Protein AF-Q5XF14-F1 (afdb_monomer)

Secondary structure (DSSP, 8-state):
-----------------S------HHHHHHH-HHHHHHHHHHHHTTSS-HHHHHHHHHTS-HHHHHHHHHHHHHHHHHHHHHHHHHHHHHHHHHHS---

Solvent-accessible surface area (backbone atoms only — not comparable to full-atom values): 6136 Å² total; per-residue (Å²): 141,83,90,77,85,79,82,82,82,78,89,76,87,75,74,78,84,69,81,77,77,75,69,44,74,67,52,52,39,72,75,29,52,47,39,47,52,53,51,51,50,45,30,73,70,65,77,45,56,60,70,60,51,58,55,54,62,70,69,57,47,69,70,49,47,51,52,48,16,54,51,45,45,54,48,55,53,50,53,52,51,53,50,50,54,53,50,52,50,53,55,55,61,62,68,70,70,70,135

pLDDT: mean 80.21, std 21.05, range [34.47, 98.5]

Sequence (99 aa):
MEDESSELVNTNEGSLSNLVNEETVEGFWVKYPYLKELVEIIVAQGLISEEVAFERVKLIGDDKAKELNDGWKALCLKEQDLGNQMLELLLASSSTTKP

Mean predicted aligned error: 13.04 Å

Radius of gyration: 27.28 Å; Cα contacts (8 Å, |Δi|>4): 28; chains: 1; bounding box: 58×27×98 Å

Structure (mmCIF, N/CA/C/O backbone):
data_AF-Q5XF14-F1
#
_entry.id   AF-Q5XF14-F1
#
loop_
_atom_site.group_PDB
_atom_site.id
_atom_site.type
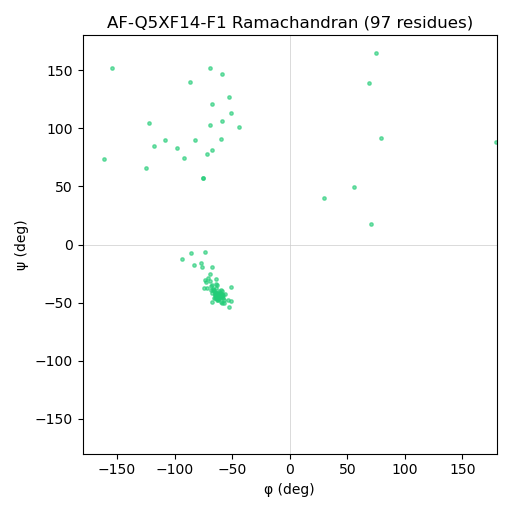_symbol
_atom_site.label_atom_id
_atom_site.label_alt_id
_atom_site.label_comp_id
_atom_site.label_asym_id
_atom_site.label_entity_id
_atom_site.label_seq_id
_atom_site.pdbx_PDB_ins_code
_atom_site.Cartn_x
_atom_site.Cartn_y
_atom_site.Cartn_z
_atom_site.occupancy
_atom_site.B_iso_or_equiv
_atom_site.auth_seq_id
_atom_site.auth_comp_id
_atom_site.auth_asym_id
_atom_site.auth_atom_id
_atom_site.pdbx_PDB_model_num
ATOM 1 N N . MET A 1 1 ? -25.604 13.008 65.763 1.00 50.34 1 MET A N 1
ATOM 2 C CA . MET A 1 1 ? -24.614 11.924 65.670 1.00 50.34 1 MET A CA 1
ATOM 3 C C . MET A 1 1 ? -25.405 10.663 65.472 1.00 50.34 1 MET A C 1
ATOM 5 O O . MET A 1 1 ? -26.234 10.397 66.325 1.00 50.34 1 MET A O 1
ATOM 9 N N . GLU A 1 2 ? -25.202 10.024 64.328 1.00 46.59 2 GLU A N 1
ATOM 10 C CA . GLU A 1 2 ? -25.326 8.587 64.063 1.00 46.59 2 GLU A CA 1
ATOM 11 C C . GLU A 1 2 ? -24.990 8.442 62.574 1.00 46.59 2 GLU A C 1
ATOM 13 O O . GLU A 1 2 ? -25.823 8.642 61.694 1.00 46.59 2 GLU A O 1
ATOM 18 N N . ASP A 1 3 ? -23.689 8.275 62.324 1.00 45.53 3 ASP A N 1
ATOM 19 C CA . ASP A 1 3 ? -23.164 7.705 61.090 1.00 45.53 3 ASP A CA 1
ATOM 20 C C . ASP A 1 3 ? -23.571 6.231 61.064 1.00 45.53 3 ASP A C 1
ATOM 22 O O . ASP A 1 3 ? -23.159 5.474 61.942 1.00 45.53 3 ASP A O 1
ATOM 26 N N . GLU A 1 4 ? -24.309 5.810 60.041 1.00 52.69 4 GLU A N 1
ATOM 27 C CA . GLU A 1 4 ? -24.338 4.404 59.644 1.00 52.69 4 G
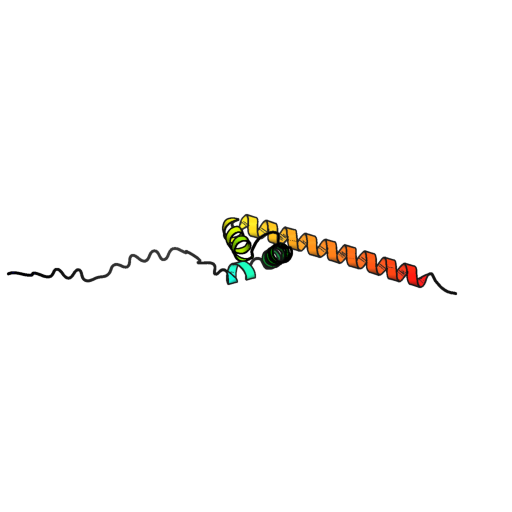LU A CA 1
ATOM 28 C C . GLU A 1 4 ? -23.899 4.282 58.184 1.00 52.69 4 GLU A C 1
ATOM 30 O O . GLU A 1 4 ? -24.599 4.624 57.231 1.00 52.69 4 GLU A O 1
ATOM 35 N N . SER A 1 5 ? -22.657 3.818 58.059 1.00 49.56 5 SER A N 1
ATOM 36 C CA . SER A 1 5 ? -22.006 3.335 56.851 1.00 49.56 5 SER A CA 1
ATOM 37 C C . SER A 1 5 ? -22.855 2.257 56.179 1.00 49.56 5 SER A C 1
ATOM 39 O O . SER A 1 5 ? -23.188 1.251 56.801 1.00 49.56 5 SER A O 1
ATOM 41 N N . SER A 1 6 ? -23.160 2.427 54.895 1.00 56.09 6 SER A N 1
ATOM 42 C CA . SER A 1 6 ? -23.552 1.307 54.039 1.00 56.09 6 SER A CA 1
ATOM 43 C C . SER A 1 6 ? -22.417 1.018 53.066 1.00 56.09 6 SER A C 1
ATOM 45 O O . SER A 1 6 ? -22.336 1.581 51.975 1.00 56.09 6 SER A O 1
ATOM 47 N N . GLU A 1 7 ? -21.525 0.130 53.506 1.00 43.84 7 GLU A N 1
ATOM 48 C CA . GLU A 1 7 ? -20.692 -0.691 52.634 1.00 43.84 7 GLU A CA 1
ATOM 49 C C . GLU A 1 7 ? -21.584 -1.397 51.603 1.00 43.84 7 GLU A C 1
ATOM 51 O O . GLU A 1 7 ? -22.358 -2.290 51.940 1.00 43.84 7 GLU A O 1
ATOM 56 N N . LEU A 1 8 ? -21.452 -1.036 50.327 1.00 49.47 8 LEU A N 1
ATOM 57 C CA . LEU A 1 8 ? -21.902 -1.885 49.226 1.00 49.47 8 LEU A CA 1
ATOM 58 C C . LEU A 1 8 ? -20.694 -2.653 48.687 1.00 49.47 8 LEU A C 1
ATOM 60 O O . LEU A 1 8 ? -20.041 -2.265 47.720 1.00 49.47 8 LEU A O 1
ATOM 64 N N . VAL A 1 9 ? -20.396 -3.760 49.369 1.00 38.94 9 VAL A N 1
ATOM 65 C CA . VAL A 1 9 ? -19.487 -4.811 48.908 1.00 38.94 9 VAL A CA 1
ATOM 66 C C . VAL A 1 9 ? -20.142 -5.553 47.734 1.00 38.94 9 VAL A C 1
ATOM 68 O O . VAL A 1 9 ? -21.038 -6.368 47.905 1.00 38.94 9 VAL A O 1
ATOM 71 N N . ASN A 1 10 ? -19.658 -5.207 46.543 1.00 40.72 10 ASN A N 1
ATOM 72 C CA . ASN A 1 10 ? -18.981 -6.085 45.586 1.00 40.72 10 ASN A CA 1
ATOM 73 C C . ASN A 1 10 ? -19.738 -7.210 44.829 1.00 40.72 10 ASN A C 1
ATOM 75 O O . ASN A 1 10 ? -20.374 -8.093 45.396 1.00 40.72 10 ASN A O 1
ATOM 79 N N . THR A 1 11 ? -19.371 -7.288 43.542 1.00 46.81 11 THR A N 1
ATOM 80 C CA . THR A 1 11 ? -19.236 -8.489 42.682 1.00 46.81 11 THR A CA 1
ATOM 81 C C . THR A 1 11 ? -20.475 -9.139 42.053 1.00 46.81 11 THR A C 1
ATOM 83 O O . THR A 1 11 ? -21.038 -10.112 42.546 1.00 46.81 11 THR A O 1
ATOM 86 N N . ASN A 1 12 ? -20.768 -8.681 40.837 1.00 43.66 12 ASN A N 1
ATOM 87 C CA . ASN A 1 12 ? -21.134 -9.496 39.675 1.00 43.66 12 ASN A CA 1
ATOM 88 C C . ASN A 1 12 ? -20.910 -8.629 38.421 1.00 43.66 12 ASN A C 1
ATOM 90 O O . ASN A 1 12 ? -21.826 -8.060 37.840 1.00 43.66 12 ASN A O 1
ATOM 94 N N . GLU A 1 13 ? -19.673 -8.381 37.991 1.00 48.16 13 GLU A N 1
ATOM 95 C CA . GLU A 1 13 ? -18.879 -9.336 37.191 1.00 48.16 13 GLU A CA 1
ATOM 96 C C . GLU A 1 13 ? -19.736 -10.262 36.298 1.00 48.16 13 GLU A C 1
ATOM 98 O O . GLU A 1 13 ? -19.489 -11.452 36.136 1.00 48.16 13 GLU A O 1
ATOM 103 N N . GLY A 1 14 ? -20.778 -9.689 35.689 1.00 34.47 14 GLY A N 1
ATOM 104 C CA . GLY A 1 14 ? -21.412 -10.210 34.488 1.00 34.47 14 GLY A CA 1
ATOM 105 C C . GLY A 1 14 ? -20.471 -9.980 33.317 1.00 34.47 14 GLY A C 1
ATOM 106 O O . GLY A 1 14 ? -20.618 -9.014 32.574 1.00 34.47 14 GLY A O 1
ATOM 107 N N . SER A 1 15 ? -19.459 -10.842 33.235 1.00 45.19 15 SER A N 1
ATOM 108 C CA . SER A 1 15 ? -18.482 -10.937 32.160 1.00 45.19 15 SER A CA 1
ATOM 109 C C . SER A 1 15 ? -19.177 -10.832 30.799 1.00 45.19 15 SER A C 1
ATOM 111 O O . SER A 1 15 ? -19.748 -11.797 30.295 1.00 45.19 15 SER A O 1
ATOM 113 N N . LEU A 1 16 ? -19.105 -9.650 30.182 1.00 40.88 16 LEU A N 1
ATOM 114 C CA . LEU A 1 16 ? -19.295 -9.470 28.746 1.00 40.88 16 LEU A CA 1
ATOM 115 C C . LEU A 1 16 ? -18.029 -9.958 28.036 1.00 40.88 16 LEU A C 1
ATOM 117 O O . LEU A 1 16 ? -17.373 -9.223 27.305 1.00 40.88 16 LEU A O 1
ATOM 121 N N . SER A 1 17 ? -17.668 -11.220 28.257 1.00 42.12 17 SER A N 1
ATOM 122 C CA . SER A 1 17 ? -16.662 -11.934 27.476 1.00 42.12 17 SER A CA 1
ATOM 123 C C . SER A 1 17 ? -17.260 -12.327 26.122 1.00 42.12 17 SER A C 1
ATOM 125 O O . SER A 1 17 ? -17.305 -13.488 25.741 1.00 42.12 17 SER A O 1
ATOM 127 N N . ASN A 1 18 ? -17.726 -11.323 25.379 1.00 41.88 18 ASN A N 1
ATOM 128 C CA . ASN A 1 18 ? -18.014 -11.419 23.959 1.00 41.88 18 ASN A CA 1
ATOM 129 C C . ASN A 1 18 ? -17.092 -10.439 23.231 1.00 41.88 18 ASN A C 1
ATOM 131 O O . ASN A 1 18 ? -17.460 -9.311 22.925 1.00 41.88 18 ASN A O 1
ATOM 135 N N . LEU A 1 19 ? -15.880 -10.928 22.965 1.00 47.09 19 LEU A N 1
ATOM 136 C CA . LEU A 1 19 ? -15.220 -10.772 21.671 1.00 47.09 19 LEU A CA 1
ATOM 137 C C . LEU A 1 19 ? -15.046 -9.334 21.150 1.00 47.09 19 LEU A C 1
ATOM 139 O O . LEU A 1 19 ? -15.292 -9.064 19.976 1.00 47.09 19 LEU A O 1
ATOM 143 N N . VAL A 1 20 ? -14.529 -8.423 21.971 1.00 44.25 20 VAL A N 1
ATOM 144 C CA . VAL A 1 20 ? -13.695 -7.357 21.408 1.00 44.25 20 VAL A CA 1
ATOM 145 C C . VAL A 1 20 ? -12.315 -7.978 21.254 1.00 44.25 20 VAL A C 1
ATOM 147 O O . VAL A 1 20 ? -11.516 -7.999 22.185 1.00 44.25 20 VAL A O 1
ATOM 150 N N . ASN A 1 21 ? -12.070 -8.578 20.086 1.00 49.25 21 ASN A N 1
ATOM 151 C CA . ASN A 1 21 ? -10.708 -8.700 19.586 1.00 49.25 21 ASN A CA 1
ATOM 152 C C . ASN A 1 21 ? -10.225 -7.253 19.466 1.00 49.25 21 ASN A C 1
ATOM 154 O O . ASN A 1 21 ? -10.509 -6.578 18.479 1.00 49.25 21 ASN A O 1
ATOM 158 N N . GLU A 1 22 ? -9.618 -6.740 20.531 1.00 53.56 22 GLU A N 1
ATOM 159 C CA . GLU A 1 22 ? -8.908 -5.474 20.513 1.00 53.56 22 GLU A CA 1
ATOM 160 C C 
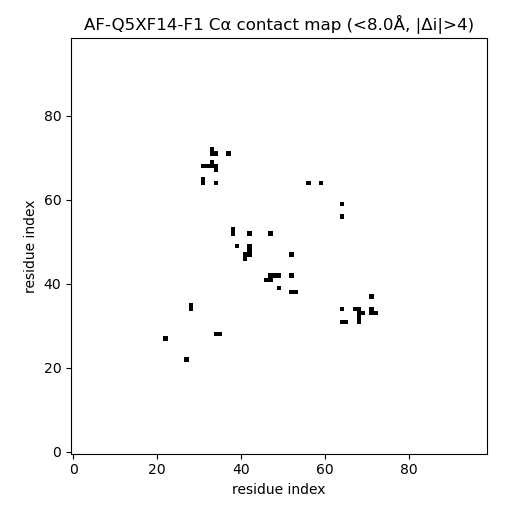. GLU A 1 22 ? -7.691 -5.738 19.625 1.00 53.56 22 GLU A C 1
ATOM 162 O O . GLU A 1 22 ? -6.630 -6.157 20.086 1.00 53.56 22 GLU A O 1
ATOM 167 N N . GLU A 1 23 ? -7.901 -5.677 18.306 1.00 61.00 23 GLU A N 1
ATOM 168 C CA . GLU A 1 23 ? -6.833 -5.822 17.334 1.00 61.00 23 GLU A CA 1
ATOM 169 C C . GLU A 1 23 ? -5.852 -4.704 17.652 1.00 61.00 23 GLU A C 1
ATOM 171 O O . GLU A 1 23 ? -6.136 -3.515 17.482 1.00 61.00 23 GLU A O 1
ATOM 176 N N . THR A 1 24 ? -4.720 -5.089 18.235 1.00 74.06 24 THR A N 1
ATOM 177 C CA . THR A 1 24 ? -3.669 -4.137 18.542 1.00 74.06 24 THR A CA 1
ATOM 178 C C . THR A 1 24 ? -3.249 -3.489 17.230 1.00 74.06 24 THR A C 1
ATOM 180 O O . THR A 1 24 ? -3.266 -4.122 16.173 1.00 74.06 24 THR A O 1
ATOM 183 N N . VAL A 1 25 ? -2.860 -2.215 17.284 1.00 75.06 25 VAL A N 1
ATOM 184 C CA . VAL A 1 25 ? -2.368 -1.494 16.098 1.00 75.06 25 VAL A CA 1
ATOM 185 C C . VAL A 1 25 ? -1.266 -2.299 15.398 1.00 75.06 25 VAL A C 1
ATOM 187 O O . VAL A 1 25 ? -1.228 -2.367 14.175 1.00 75.06 25 VAL A O 1
ATOM 190 N N . GLU A 1 26 ? -0.432 -2.987 16.178 1.00 82.00 26 GLU A N 1
ATOM 191 C CA . GLU A 1 26 ? 0.585 -3.905 15.672 1.00 82.00 26 GLU A CA 1
ATOM 192 C C . GLU A 1 26 ? -0.016 -5.092 14.898 1.00 82.00 26 GLU A C 1
ATOM 194 O O . GLU A 1 26 ? 0.444 -5.412 13.805 1.00 82.00 26 GLU A O 1
ATOM 199 N N . GLY A 1 27 ? -1.081 -5.716 15.415 1.00 87.75 27 GLY A N 1
ATOM 200 C CA . GLY A 1 27 ? -1.795 -6.806 14.744 1.00 87.75 27 GLY A CA 1
ATOM 201 C C . GLY A 1 27 ? -2.393 -6.394 13.397 1.00 87.75 27 GLY A C 1
ATOM 202 O O . GLY A 1 27 ? -2.229 -7.117 12.412 1.00 87.75 27 GLY A O 1
ATOM 203 N N . PHE A 1 28 ? -2.982 -5.198 13.326 1.00 90.31 28 PHE A N 1
ATOM 204 C CA . PHE A 1 28 ? -3.526 -4.650 12.081 1.00 90.31 28 PHE A CA 1
ATOM 205 C C . PHE A 1 28 ? -2.445 -4.511 10.998 1.00 90.31 28 PHE A C 1
ATOM 207 O O . PHE A 1 28 ? -2.642 -4.897 9.845 1.00 90.31 28 PHE A O 1
ATOM 214 N N . TRP A 1 29 ? -1.264 -4.011 11.366 1.00 92.94 29 TRP A N 1
ATOM 215 C CA . TRP A 1 29 ? -0.160 -3.838 10.421 1.00 92.94 29 TRP A CA 1
ATOM 216 C C . TRP A 1 29 ? 0.515 -5.142 10.011 1.00 92.94 29 TRP A C 1
ATOM 218 O O . TRP A 1 29 ? 0.980 -5.256 8.878 1.00 92.94 29 TRP A O 1
ATOM 228 N N . VAL A 1 30 ? 0.534 -6.139 10.896 1.00 94.06 30 VAL A N 1
ATOM 229 C CA . VAL A 1 30 ? 0.947 -7.502 10.538 1.00 94.06 30 VAL A CA 1
ATOM 230 C C . VAL A 1 30 ? -0.015 -8.101 9.508 1.00 94.06 30 VAL A C 1
ATOM 232 O O . VAL A 1 30 ? 0.423 -8.796 8.591 1.00 94.06 30 VAL A O 1
ATOM 235 N N . LYS A 1 31 ? -1.317 -7.811 9.621 1.00 94.19 31 LYS A N 1
ATOM 236 C CA . LYS A 1 31 ? -2.344 -8.264 8.673 1.00 94.19 31 LYS A CA 1
ATOM 237 C C . LYS A 1 31 ? -2.270 -7.532 7.327 1.00 94.19 31 LYS A C 1
ATOM 239 O O . LYS A 1 31 ? -2.457 -8.162 6.285 1.00 94.19 31 LYS A O 1
ATOM 244 N N . TYR A 1 32 ? -1.959 -6.234 7.340 1.00 95.88 32 TYR A N 1
ATOM 245 C CA . TYR A 1 32 ? -1.945 -5.367 6.154 1.00 95.88 32 TYR A CA 1
ATOM 246 C C . TYR A 1 32 ? -0.604 -4.639 5.944 1.00 95.88 32 TYR A C 1
ATOM 248 O O . TYR A 1 32 ? -0.542 -3.406 6.012 1.00 95.88 32 TYR A O 1
ATOM 256 N N . PRO A 1 33 ? 0.486 -5.371 5.650 1.00 95.81 33 PRO A N 1
ATOM 257 C CA . PRO A 1 33 ? 1.823 -4.787 5.555 1.00 95.81 33 PRO A CA 1
ATOM 258 C C . PRO A 1 33 ? 1.981 -3.829 4.365 1.00 95.81 33 PRO A C 1
ATOM 260 O O . PRO A 1 33 ? 2.653 -2.811 4.485 1.00 95.81 33 PRO A O 1
ATOM 263 N N . TYR A 1 34 ? 1.325 -4.103 3.234 1.00 97.06 34 TYR A N 1
ATOM 264 C CA . TYR A 1 34 ? 1.392 -3.235 2.052 1.00 97.06 34 TYR A CA 1
ATOM 265 C C . TYR A 1 34 ? 0.600 -1.943 2.259 1.00 97.06 34 TYR A C 1
ATOM 267 O O . TYR A 1 34 ? 0.984 -0.886 1.770 1.00 97.06 34 TYR A O 1
ATOM 275 N N . LEU A 1 35 ? -0.488 -2.003 3.030 1.00 96.25 35 LEU A N 1
ATOM 276 C CA . LEU A 1 35 ? -1.190 -0.792 3.438 1.00 96.25 35 LEU A CA 1
ATOM 277 C C . LEU A 1 35 ? -0.324 0.069 4.366 1.00 96.25 35 LEU A C 1
ATOM 279 O O . LEU A 1 35 ? -0.331 1.287 4.213 1.00 96.25 35 LEU A O 1
ATOM 283 N N . LYS A 1 36 ? 0.435 -0.541 5.289 1.00 95.25 36 LYS A N 1
ATOM 284 C CA . LYS A 1 36 ? 1.387 0.191 6.142 1.00 95.25 36 LYS A CA 1
ATOM 285 C C . LYS A 1 36 ? 2.402 0.957 5.300 1.00 95.25 36 LYS A C 1
ATOM 287 O O . LYS A 1 36 ? 2.554 2.159 5.481 1.00 95.25 36 LYS A O 1
ATOM 292 N N . GLU A 1 37 ? 3.029 0.273 4.350 1.00 95.56 37 GLU A N 1
ATOM 293 C CA . GLU A 1 37 ? 4.010 0.871 3.443 1.00 95.56 37 GLU A CA 1
ATOM 294 C C . GLU A 1 37 ? 3.412 2.049 2.656 1.00 95.56 37 GLU A C 1
ATOM 296 O O . GLU A 1 37 ? 4.000 3.128 2.601 1.00 95.56 37 GLU A O 1
ATOM 301 N N . LEU A 1 38 ? 2.203 1.889 2.104 1.00 95.12 38 LEU A N 1
ATOM 302 C CA . LEU A 1 38 ? 1.503 2.973 1.411 1.00 95.12 38 LEU A CA 1
ATOM 303 C C . LEU A 1 38 ? 1.287 4.193 2.321 1.00 95.12 38 LEU A C 1
ATOM 305 O O . LEU A 1 38 ? 1.493 5.332 1.901 1.00 95.12 38 LEU A O 1
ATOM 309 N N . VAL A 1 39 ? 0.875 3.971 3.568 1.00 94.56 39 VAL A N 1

○ ○ ○

PROBLEM TO WORK ON: In the listing above, find the line containing "ATOM 121 N N" and the line containing "ATOM 128 C CA", then repeat those two lines and everything between them exactly.

RESULT BELOW:
ATOM 121 N N . SER A 1 17 ? -17.668 -11.220 28.257 1.00 42.12 17 SER A N 1
ATOM 122 C CA . SER A 1 17 ? -16.662 -11.934 27.476 1.00 42.12 17 SER A CA 1
ATOM 123 C C . SER A 1 17 ? -17.260 -12.327 26.122 1.00 42.12 17 SER A C 1
ATOM 125 O O . SER A 1 17 ? -17.305 -13.488 25.741 1.00 42.12 17 SER A O 1
ATOM 127 N N . ASN A 1 18 ? -17.726 -11.323 25.379 1.00 41.88 18 ASN A N 1
ATOM 128 C CA . ASN A 1 18 ? -18.014 -11.419 23.959 1.00 41.88 18 ASN A CA 1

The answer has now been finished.